The Fort Wood National Historic District is a historic neighborhood in Chattanooga, Tennessee. Since April of 1979 it has been considered a National Historic Site. Surrounding roads enclosing the neighborhood include Palmetto Street, McCallie Avenue, East 4th Street, and O'Neal Street. The neighborhood is situated near the Chattanooga campus of the University of Tennessee.
The land that comprises the Fort Wood Historical District was initially a Civil War fortification. Union forces enclosed the area during their occupation of Chattanooga in 1863. In the 1880’s, following the war, the land was sold to developers, and the area became on of Chattanooga’s most prestigious residential areas.
Throughout the late 1800’s and into 1920, developers built streets of grand, Queen Anne, Romanesque Revival, and Tudor Revival homes. The most notable and wealthy Fort Wood residents moved into this neighborhood, and occupied the approximately 106 homes.

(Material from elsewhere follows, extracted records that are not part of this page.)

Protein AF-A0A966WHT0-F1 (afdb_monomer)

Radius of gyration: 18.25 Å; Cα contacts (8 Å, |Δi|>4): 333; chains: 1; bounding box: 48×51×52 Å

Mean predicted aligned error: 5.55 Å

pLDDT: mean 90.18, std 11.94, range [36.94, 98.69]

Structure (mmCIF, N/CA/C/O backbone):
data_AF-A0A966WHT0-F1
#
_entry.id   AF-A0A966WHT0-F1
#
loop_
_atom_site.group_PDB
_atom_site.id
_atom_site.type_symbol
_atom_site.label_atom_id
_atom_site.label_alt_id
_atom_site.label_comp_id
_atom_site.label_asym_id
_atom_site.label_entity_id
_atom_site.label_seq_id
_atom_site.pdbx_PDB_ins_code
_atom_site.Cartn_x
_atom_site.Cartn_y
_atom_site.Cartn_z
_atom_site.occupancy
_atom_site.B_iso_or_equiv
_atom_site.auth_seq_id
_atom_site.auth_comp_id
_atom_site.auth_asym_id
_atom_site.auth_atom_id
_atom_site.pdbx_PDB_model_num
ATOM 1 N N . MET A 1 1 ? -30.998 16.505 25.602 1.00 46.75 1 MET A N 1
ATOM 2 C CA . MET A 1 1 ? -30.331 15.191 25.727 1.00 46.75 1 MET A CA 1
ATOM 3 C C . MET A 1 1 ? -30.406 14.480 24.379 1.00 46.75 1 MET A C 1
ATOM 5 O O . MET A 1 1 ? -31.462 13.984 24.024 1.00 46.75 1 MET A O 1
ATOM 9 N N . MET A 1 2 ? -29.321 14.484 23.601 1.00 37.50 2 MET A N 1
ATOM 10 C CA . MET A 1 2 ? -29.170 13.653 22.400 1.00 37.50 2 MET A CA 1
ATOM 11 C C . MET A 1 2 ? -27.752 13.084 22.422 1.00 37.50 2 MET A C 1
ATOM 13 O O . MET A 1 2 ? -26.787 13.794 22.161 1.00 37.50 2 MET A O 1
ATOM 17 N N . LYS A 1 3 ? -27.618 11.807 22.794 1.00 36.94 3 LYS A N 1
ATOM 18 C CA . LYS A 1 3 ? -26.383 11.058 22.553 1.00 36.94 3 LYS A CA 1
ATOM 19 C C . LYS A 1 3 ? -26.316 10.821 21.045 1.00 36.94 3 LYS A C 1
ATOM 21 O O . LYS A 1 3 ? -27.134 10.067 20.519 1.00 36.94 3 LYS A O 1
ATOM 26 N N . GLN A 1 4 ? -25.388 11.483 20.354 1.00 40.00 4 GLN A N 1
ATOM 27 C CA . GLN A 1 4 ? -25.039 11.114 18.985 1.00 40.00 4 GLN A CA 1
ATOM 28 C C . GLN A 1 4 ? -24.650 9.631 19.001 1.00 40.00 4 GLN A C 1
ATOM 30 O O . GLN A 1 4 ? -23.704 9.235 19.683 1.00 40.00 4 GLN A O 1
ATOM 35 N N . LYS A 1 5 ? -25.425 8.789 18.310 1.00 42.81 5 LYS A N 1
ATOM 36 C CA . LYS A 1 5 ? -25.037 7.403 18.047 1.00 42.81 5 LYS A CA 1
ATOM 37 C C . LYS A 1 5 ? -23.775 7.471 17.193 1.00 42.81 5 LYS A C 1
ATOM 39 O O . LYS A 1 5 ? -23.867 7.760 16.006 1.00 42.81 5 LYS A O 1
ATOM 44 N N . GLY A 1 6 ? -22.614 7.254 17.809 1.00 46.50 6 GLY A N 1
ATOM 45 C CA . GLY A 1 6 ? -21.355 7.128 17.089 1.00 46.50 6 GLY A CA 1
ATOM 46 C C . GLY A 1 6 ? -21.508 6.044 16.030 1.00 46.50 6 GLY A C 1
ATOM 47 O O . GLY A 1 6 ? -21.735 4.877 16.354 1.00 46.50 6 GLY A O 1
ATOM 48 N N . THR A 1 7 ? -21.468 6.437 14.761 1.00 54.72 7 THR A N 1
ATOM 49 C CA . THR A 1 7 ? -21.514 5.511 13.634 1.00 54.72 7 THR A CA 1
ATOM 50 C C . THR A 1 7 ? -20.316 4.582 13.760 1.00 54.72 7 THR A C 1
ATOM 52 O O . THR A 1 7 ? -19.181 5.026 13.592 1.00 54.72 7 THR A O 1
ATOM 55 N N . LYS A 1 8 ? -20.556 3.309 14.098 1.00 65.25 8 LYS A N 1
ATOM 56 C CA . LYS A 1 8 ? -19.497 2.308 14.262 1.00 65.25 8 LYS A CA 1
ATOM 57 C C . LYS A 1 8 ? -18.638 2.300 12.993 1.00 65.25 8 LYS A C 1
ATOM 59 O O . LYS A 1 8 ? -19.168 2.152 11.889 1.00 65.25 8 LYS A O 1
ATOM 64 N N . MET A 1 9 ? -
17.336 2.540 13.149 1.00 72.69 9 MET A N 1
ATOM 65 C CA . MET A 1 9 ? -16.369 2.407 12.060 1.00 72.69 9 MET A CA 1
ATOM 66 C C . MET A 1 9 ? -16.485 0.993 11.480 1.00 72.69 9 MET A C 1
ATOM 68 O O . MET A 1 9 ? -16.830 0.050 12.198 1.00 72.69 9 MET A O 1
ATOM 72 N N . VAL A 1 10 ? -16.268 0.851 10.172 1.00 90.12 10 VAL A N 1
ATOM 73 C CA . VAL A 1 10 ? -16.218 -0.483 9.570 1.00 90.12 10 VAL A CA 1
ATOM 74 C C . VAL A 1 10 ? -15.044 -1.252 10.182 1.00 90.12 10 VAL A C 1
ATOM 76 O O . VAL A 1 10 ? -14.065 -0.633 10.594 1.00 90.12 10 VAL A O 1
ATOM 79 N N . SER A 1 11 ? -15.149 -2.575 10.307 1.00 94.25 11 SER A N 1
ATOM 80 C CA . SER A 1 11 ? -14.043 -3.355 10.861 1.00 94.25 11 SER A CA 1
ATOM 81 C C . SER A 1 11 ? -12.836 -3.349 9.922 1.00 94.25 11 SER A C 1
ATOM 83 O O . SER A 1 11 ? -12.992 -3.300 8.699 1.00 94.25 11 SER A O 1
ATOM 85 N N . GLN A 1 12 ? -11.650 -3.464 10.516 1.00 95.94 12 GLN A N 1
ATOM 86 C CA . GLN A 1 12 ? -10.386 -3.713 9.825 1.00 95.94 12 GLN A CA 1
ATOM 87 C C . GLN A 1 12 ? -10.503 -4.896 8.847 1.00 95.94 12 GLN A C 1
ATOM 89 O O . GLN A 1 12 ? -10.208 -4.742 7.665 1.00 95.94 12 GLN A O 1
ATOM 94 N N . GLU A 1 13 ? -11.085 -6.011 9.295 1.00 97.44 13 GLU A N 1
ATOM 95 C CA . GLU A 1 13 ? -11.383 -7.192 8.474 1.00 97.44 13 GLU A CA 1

During the 1950’s, Fort Wood was struck with “white flight”, as urban areas began to develop concentrations of Black Americans, and white people fled to the suburbs. By the 1970’s the neighborhood of Fort Wood was in critical condition. Many of the buildings had fallen into disrepair, suffering from vandalism, arson, and crime. The neighborhood began to suffer from a poor reputation as a result of this climate, which perpetuated a continuation of the gradual decline. University of Tennessee students, many of which lived nearby, cited concerns with the sprawl of crime affecting them, and it began to impact the reputation of the college.

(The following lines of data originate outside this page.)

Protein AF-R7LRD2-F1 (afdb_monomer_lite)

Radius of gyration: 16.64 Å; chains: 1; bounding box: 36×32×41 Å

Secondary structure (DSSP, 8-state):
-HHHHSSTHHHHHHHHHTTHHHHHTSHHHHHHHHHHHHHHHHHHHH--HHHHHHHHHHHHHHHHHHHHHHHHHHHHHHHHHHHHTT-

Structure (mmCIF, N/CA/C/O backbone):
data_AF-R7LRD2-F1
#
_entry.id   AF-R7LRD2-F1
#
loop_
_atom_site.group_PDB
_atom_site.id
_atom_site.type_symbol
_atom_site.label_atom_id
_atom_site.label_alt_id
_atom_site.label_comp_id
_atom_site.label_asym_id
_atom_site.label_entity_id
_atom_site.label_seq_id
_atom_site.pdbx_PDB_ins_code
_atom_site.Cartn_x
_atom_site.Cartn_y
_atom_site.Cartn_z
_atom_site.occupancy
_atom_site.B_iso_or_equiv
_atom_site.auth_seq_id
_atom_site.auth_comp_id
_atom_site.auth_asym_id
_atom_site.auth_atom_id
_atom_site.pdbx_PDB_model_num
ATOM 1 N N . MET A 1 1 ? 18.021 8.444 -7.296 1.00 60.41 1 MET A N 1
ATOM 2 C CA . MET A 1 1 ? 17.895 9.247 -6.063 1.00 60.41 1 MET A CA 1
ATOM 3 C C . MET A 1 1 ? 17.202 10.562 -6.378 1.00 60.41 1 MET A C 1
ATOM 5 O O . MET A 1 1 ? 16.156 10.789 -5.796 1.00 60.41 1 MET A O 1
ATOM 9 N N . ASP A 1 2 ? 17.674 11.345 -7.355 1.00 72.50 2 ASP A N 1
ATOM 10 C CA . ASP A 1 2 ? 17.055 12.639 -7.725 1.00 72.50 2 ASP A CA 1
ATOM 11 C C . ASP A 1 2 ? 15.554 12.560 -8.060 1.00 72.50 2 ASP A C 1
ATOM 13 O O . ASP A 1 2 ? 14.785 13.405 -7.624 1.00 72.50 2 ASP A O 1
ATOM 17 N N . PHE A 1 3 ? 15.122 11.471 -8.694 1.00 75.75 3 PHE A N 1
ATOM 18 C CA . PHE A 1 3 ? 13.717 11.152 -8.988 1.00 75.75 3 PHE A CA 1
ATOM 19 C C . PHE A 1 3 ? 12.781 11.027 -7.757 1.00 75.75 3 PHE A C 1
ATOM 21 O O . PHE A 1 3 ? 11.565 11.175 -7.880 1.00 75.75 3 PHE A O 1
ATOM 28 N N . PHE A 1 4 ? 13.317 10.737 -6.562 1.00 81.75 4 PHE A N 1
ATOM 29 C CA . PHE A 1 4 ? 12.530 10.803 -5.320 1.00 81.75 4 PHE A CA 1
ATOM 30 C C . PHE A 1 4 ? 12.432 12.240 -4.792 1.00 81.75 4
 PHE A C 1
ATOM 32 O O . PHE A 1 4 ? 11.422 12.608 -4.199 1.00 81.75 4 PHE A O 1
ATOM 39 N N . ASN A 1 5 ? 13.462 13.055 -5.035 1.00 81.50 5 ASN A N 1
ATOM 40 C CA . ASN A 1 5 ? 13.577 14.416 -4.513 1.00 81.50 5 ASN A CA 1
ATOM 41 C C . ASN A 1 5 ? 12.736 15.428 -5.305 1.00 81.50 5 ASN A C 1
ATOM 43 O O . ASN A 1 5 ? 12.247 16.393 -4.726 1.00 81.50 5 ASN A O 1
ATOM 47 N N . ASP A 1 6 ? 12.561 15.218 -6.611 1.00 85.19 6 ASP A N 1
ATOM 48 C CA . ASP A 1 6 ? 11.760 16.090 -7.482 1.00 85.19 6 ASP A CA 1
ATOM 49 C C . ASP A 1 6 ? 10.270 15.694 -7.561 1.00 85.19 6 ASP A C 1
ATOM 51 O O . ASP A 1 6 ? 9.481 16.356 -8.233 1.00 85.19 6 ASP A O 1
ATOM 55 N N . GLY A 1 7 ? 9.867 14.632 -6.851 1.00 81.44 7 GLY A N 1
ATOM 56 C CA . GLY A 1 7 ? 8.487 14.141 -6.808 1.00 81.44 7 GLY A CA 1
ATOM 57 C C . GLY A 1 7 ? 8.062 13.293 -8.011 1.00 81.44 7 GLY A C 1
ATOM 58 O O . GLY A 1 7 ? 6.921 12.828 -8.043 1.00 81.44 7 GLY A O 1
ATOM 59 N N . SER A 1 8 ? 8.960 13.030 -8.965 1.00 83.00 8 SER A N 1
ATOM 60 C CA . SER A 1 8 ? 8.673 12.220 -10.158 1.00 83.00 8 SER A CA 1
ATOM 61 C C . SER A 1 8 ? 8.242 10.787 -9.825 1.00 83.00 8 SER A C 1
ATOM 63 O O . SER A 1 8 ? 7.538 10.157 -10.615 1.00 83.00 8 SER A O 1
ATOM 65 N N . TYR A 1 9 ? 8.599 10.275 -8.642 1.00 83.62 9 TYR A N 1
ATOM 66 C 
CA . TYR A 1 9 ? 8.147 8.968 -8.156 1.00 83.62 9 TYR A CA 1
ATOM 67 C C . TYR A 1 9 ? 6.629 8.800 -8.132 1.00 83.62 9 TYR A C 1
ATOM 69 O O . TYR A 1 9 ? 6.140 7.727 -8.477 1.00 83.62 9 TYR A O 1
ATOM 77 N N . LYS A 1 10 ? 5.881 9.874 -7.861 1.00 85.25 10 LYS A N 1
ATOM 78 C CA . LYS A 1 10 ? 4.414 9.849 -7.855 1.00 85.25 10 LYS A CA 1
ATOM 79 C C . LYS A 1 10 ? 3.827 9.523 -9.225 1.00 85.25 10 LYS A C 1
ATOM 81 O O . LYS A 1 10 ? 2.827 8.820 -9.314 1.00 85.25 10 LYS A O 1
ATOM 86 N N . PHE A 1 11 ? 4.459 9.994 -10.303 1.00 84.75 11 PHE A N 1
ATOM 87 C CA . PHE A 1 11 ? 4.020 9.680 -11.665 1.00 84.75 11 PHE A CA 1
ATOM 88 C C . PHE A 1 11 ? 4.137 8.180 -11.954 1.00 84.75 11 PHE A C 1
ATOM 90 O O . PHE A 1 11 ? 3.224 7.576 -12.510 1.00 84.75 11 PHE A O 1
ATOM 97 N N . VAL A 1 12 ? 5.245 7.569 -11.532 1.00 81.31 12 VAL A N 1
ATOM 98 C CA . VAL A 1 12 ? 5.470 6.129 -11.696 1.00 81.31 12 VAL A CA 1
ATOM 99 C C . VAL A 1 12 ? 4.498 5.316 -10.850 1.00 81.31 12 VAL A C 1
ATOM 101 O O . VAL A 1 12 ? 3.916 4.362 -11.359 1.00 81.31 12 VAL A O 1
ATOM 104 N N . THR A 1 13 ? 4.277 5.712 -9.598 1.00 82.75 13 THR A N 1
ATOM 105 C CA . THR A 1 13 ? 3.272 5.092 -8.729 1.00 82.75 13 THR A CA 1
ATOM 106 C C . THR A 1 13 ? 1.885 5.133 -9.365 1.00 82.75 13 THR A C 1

By the early 1980’s, local and city officials began to direct their attention to revitalization. The neighborhood received grants and public attention, and restoration began on many of the most notable homes in the area. Over the next two decades the area was returned to a level of distinction, and the homes remain a combination of elite single family residences and apartments for off campus housing.
Today, visitors are able to view the historic homes from the street. Many have plaques at the road detailing their history and notable residents who occupied the property. Most homes are not open to the public, and are private residences.